[What needs to be done]
Write down, unchanged, the entries from the first line through the line holding "ATOM 10 C CA". Include no other line.

[Input records]

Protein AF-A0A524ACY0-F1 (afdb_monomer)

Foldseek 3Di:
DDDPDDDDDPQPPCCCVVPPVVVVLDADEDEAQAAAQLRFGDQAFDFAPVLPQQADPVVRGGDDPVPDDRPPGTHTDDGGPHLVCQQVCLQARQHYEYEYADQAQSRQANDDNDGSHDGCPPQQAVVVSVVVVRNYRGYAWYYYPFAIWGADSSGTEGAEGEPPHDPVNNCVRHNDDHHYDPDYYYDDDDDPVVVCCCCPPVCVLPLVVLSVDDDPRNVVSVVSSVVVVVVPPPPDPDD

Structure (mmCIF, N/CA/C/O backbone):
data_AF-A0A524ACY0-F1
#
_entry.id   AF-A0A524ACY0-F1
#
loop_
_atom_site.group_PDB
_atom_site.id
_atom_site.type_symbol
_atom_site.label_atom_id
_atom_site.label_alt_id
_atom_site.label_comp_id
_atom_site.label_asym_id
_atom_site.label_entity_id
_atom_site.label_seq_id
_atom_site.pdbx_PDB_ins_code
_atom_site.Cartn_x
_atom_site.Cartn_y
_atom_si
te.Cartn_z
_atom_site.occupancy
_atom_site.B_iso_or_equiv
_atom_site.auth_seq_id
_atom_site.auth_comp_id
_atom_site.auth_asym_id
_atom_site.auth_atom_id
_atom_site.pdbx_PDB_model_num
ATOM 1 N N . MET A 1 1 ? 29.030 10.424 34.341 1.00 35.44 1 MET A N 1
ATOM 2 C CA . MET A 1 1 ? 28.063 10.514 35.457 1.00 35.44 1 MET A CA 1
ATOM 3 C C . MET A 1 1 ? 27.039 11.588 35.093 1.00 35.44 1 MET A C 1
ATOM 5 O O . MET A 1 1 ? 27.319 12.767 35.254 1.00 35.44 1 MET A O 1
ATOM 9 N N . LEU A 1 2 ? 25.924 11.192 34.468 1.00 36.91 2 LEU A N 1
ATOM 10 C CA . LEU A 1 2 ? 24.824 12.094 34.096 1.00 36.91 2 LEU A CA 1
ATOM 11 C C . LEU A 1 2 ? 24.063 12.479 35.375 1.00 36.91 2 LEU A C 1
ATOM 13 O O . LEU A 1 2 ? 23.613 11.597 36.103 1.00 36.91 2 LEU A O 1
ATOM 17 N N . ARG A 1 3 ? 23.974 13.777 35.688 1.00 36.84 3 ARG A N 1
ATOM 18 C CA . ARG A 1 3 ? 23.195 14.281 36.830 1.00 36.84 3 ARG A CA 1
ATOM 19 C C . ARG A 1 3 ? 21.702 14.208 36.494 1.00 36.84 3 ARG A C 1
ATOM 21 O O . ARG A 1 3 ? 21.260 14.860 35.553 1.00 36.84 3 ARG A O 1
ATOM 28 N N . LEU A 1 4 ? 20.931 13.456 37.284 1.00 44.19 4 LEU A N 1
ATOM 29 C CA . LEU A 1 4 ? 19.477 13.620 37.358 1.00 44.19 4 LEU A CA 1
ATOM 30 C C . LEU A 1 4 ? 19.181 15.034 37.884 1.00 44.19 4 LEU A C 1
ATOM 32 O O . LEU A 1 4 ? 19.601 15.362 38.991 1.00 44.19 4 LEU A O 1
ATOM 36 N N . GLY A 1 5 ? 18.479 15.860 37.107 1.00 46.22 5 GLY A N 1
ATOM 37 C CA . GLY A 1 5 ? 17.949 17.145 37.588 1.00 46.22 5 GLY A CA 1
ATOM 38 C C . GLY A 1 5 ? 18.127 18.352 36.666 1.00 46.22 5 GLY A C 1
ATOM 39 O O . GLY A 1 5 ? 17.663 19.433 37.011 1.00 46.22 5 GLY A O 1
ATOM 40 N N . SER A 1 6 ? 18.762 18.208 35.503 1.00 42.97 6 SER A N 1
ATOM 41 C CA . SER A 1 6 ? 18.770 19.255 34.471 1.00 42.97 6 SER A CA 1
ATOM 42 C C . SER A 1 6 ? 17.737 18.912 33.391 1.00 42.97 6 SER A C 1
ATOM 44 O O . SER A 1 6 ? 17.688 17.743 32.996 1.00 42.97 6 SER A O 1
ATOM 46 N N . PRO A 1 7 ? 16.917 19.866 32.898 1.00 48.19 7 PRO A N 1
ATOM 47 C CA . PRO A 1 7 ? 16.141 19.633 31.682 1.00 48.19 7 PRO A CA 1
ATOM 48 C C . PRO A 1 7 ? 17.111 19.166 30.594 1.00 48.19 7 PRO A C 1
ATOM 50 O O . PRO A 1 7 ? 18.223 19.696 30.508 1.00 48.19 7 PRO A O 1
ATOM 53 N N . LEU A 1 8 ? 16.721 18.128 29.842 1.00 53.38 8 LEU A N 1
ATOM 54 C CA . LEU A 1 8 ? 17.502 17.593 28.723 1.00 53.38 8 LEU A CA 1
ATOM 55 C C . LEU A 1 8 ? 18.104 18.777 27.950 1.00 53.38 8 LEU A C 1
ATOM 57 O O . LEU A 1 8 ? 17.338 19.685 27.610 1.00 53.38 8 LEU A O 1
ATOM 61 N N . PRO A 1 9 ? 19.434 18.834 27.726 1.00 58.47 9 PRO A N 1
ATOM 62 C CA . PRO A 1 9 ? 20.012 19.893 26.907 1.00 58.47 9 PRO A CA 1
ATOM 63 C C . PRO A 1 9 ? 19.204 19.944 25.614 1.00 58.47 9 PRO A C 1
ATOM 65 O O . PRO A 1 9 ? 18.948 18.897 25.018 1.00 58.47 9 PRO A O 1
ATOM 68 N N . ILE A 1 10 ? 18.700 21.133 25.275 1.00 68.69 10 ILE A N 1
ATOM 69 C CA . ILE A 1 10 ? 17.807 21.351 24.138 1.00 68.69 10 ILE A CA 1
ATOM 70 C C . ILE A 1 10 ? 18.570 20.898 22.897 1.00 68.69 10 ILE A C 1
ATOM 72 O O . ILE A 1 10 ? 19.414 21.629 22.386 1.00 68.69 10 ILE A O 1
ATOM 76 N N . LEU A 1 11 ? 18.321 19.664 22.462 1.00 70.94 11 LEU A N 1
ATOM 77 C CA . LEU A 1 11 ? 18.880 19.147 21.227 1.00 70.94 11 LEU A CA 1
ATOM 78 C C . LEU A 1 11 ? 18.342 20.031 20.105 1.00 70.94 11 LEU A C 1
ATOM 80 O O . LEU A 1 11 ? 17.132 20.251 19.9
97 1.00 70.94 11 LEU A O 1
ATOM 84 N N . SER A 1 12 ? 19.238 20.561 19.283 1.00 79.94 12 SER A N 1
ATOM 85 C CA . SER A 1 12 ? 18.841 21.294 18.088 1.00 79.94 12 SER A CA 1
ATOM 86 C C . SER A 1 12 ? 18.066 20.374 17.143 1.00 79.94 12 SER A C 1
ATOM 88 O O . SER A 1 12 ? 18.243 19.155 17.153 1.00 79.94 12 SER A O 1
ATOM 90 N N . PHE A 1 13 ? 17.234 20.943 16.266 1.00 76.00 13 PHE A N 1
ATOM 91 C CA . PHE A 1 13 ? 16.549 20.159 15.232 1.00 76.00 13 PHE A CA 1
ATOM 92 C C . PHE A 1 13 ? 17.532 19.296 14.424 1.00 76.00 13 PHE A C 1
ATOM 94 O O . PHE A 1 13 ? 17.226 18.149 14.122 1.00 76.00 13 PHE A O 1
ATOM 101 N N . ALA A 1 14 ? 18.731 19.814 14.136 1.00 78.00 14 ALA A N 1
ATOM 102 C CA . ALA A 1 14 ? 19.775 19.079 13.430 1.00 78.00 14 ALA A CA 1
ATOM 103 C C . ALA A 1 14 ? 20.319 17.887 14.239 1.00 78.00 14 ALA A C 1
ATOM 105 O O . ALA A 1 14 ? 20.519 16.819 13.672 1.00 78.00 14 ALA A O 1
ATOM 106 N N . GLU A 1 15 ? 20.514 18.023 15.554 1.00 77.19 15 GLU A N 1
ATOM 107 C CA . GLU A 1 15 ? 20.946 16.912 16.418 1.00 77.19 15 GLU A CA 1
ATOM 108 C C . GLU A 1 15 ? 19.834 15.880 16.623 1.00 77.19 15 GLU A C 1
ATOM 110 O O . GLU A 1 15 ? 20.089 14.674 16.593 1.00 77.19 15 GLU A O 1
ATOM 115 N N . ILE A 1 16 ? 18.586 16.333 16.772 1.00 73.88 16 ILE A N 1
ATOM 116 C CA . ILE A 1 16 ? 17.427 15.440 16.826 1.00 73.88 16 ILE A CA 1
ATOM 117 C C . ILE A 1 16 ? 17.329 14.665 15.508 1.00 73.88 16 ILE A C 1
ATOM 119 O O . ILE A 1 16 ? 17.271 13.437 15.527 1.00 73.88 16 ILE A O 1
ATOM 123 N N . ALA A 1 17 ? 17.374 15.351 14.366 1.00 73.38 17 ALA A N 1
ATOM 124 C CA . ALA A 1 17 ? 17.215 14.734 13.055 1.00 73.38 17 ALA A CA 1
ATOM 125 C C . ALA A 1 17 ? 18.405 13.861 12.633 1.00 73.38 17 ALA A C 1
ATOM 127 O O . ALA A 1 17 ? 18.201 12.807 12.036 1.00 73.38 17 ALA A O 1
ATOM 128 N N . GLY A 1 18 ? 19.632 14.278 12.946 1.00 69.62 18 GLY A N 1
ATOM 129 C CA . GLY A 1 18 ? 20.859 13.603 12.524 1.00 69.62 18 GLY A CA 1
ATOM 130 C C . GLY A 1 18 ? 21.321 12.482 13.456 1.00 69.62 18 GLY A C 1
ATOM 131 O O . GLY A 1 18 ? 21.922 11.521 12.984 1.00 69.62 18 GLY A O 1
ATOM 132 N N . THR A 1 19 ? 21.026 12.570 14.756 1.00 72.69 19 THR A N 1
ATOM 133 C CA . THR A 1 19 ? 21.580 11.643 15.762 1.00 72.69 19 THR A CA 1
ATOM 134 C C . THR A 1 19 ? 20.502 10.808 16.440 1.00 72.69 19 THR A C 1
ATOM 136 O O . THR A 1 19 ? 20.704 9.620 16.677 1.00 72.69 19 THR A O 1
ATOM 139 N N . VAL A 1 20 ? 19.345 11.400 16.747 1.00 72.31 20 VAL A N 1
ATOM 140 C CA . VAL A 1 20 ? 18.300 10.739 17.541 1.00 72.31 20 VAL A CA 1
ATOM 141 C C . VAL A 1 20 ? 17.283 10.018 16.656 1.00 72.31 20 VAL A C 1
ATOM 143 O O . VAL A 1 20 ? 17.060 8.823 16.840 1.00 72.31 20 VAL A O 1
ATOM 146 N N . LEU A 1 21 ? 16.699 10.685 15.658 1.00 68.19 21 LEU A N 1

[Written solution]
Protein AF-A0A524ACY0-F1 (afdb_monomer)

Foldseek 3Di:
DDDPDDDDDPQPPCCCVVPPVVVVLDADEDEAQAAAQLRFGDQAFDFAPVLPQQADPVVRGGDDPVPDDRPPGTHTDDGGPHLVCQQVCLQARQHYEYEYADQAQSRQANDDNDGSHDGCPPQQAVVVSVVVVRNYRGYAWYYYPFAIWGADSSGTEGAEGEPPHDPVNNCVRHNDDHHYDPDYYYDDDDDPVVVCCCCPPVCVLPLVVLSVDDDPRNVVSVVSSVVVVVVPPPPDPDD

Structure (mmCIF, N/CA/C/O backbone):
data_AF-A0A524ACY0-F1
#
_entry.id   AF-A0A524ACY0-F1
#
loop_
_atom_site.group_PDB
_atom_site.id
_atom_site.type_symbol
_atom_site.label_atom_id
_atom_site.label_alt_id
_atom_site.label_comp_id
_atom_site.label_asym_id
_atom_site.label_entity_id
_atom_site.label_seq_id
_atom_site.pdbx_PDB_ins_code
_atom_site.Cartn_x
_atom_site.Cartn_y
_atom_si
te.Cartn_z
_atom_site.occupancy
_atom_site.B_iso_or_equiv
_atom_site.auth_seq_id
_atom_site.auth_comp_id
_atom_site.auth_asym_id
_atom_site.auth_atom_id
_atom_site.pdbx_PDB_model_num
ATOM 1 N N . MET A 1 1 ? 29.030 10.424 34.341 1.00 35.44 1 MET A N 1
ATOM 2 C CA . MET A 1 1 ? 28.063 10.514 35.457 1.00 35.44 1 MET A CA 1
ATOM 3 C C . MET A 1 1 ? 27.039 11.588 35.093 1.00 35.44 1 MET A C 1
ATOM 5 O O . MET A 1 1 ? 27.319 12.767 35.254 1.00 35.44 1 MET A O 1
ATOM 9 N N . LEU A 1 2 ? 25.924 11.192 34.468 1.00 36.91 2 LEU A N 1
ATOM 10 C CA . LEU A 1 2 ? 24.824 12.094 34.096 1.00 36.91 2 LEU A CA 1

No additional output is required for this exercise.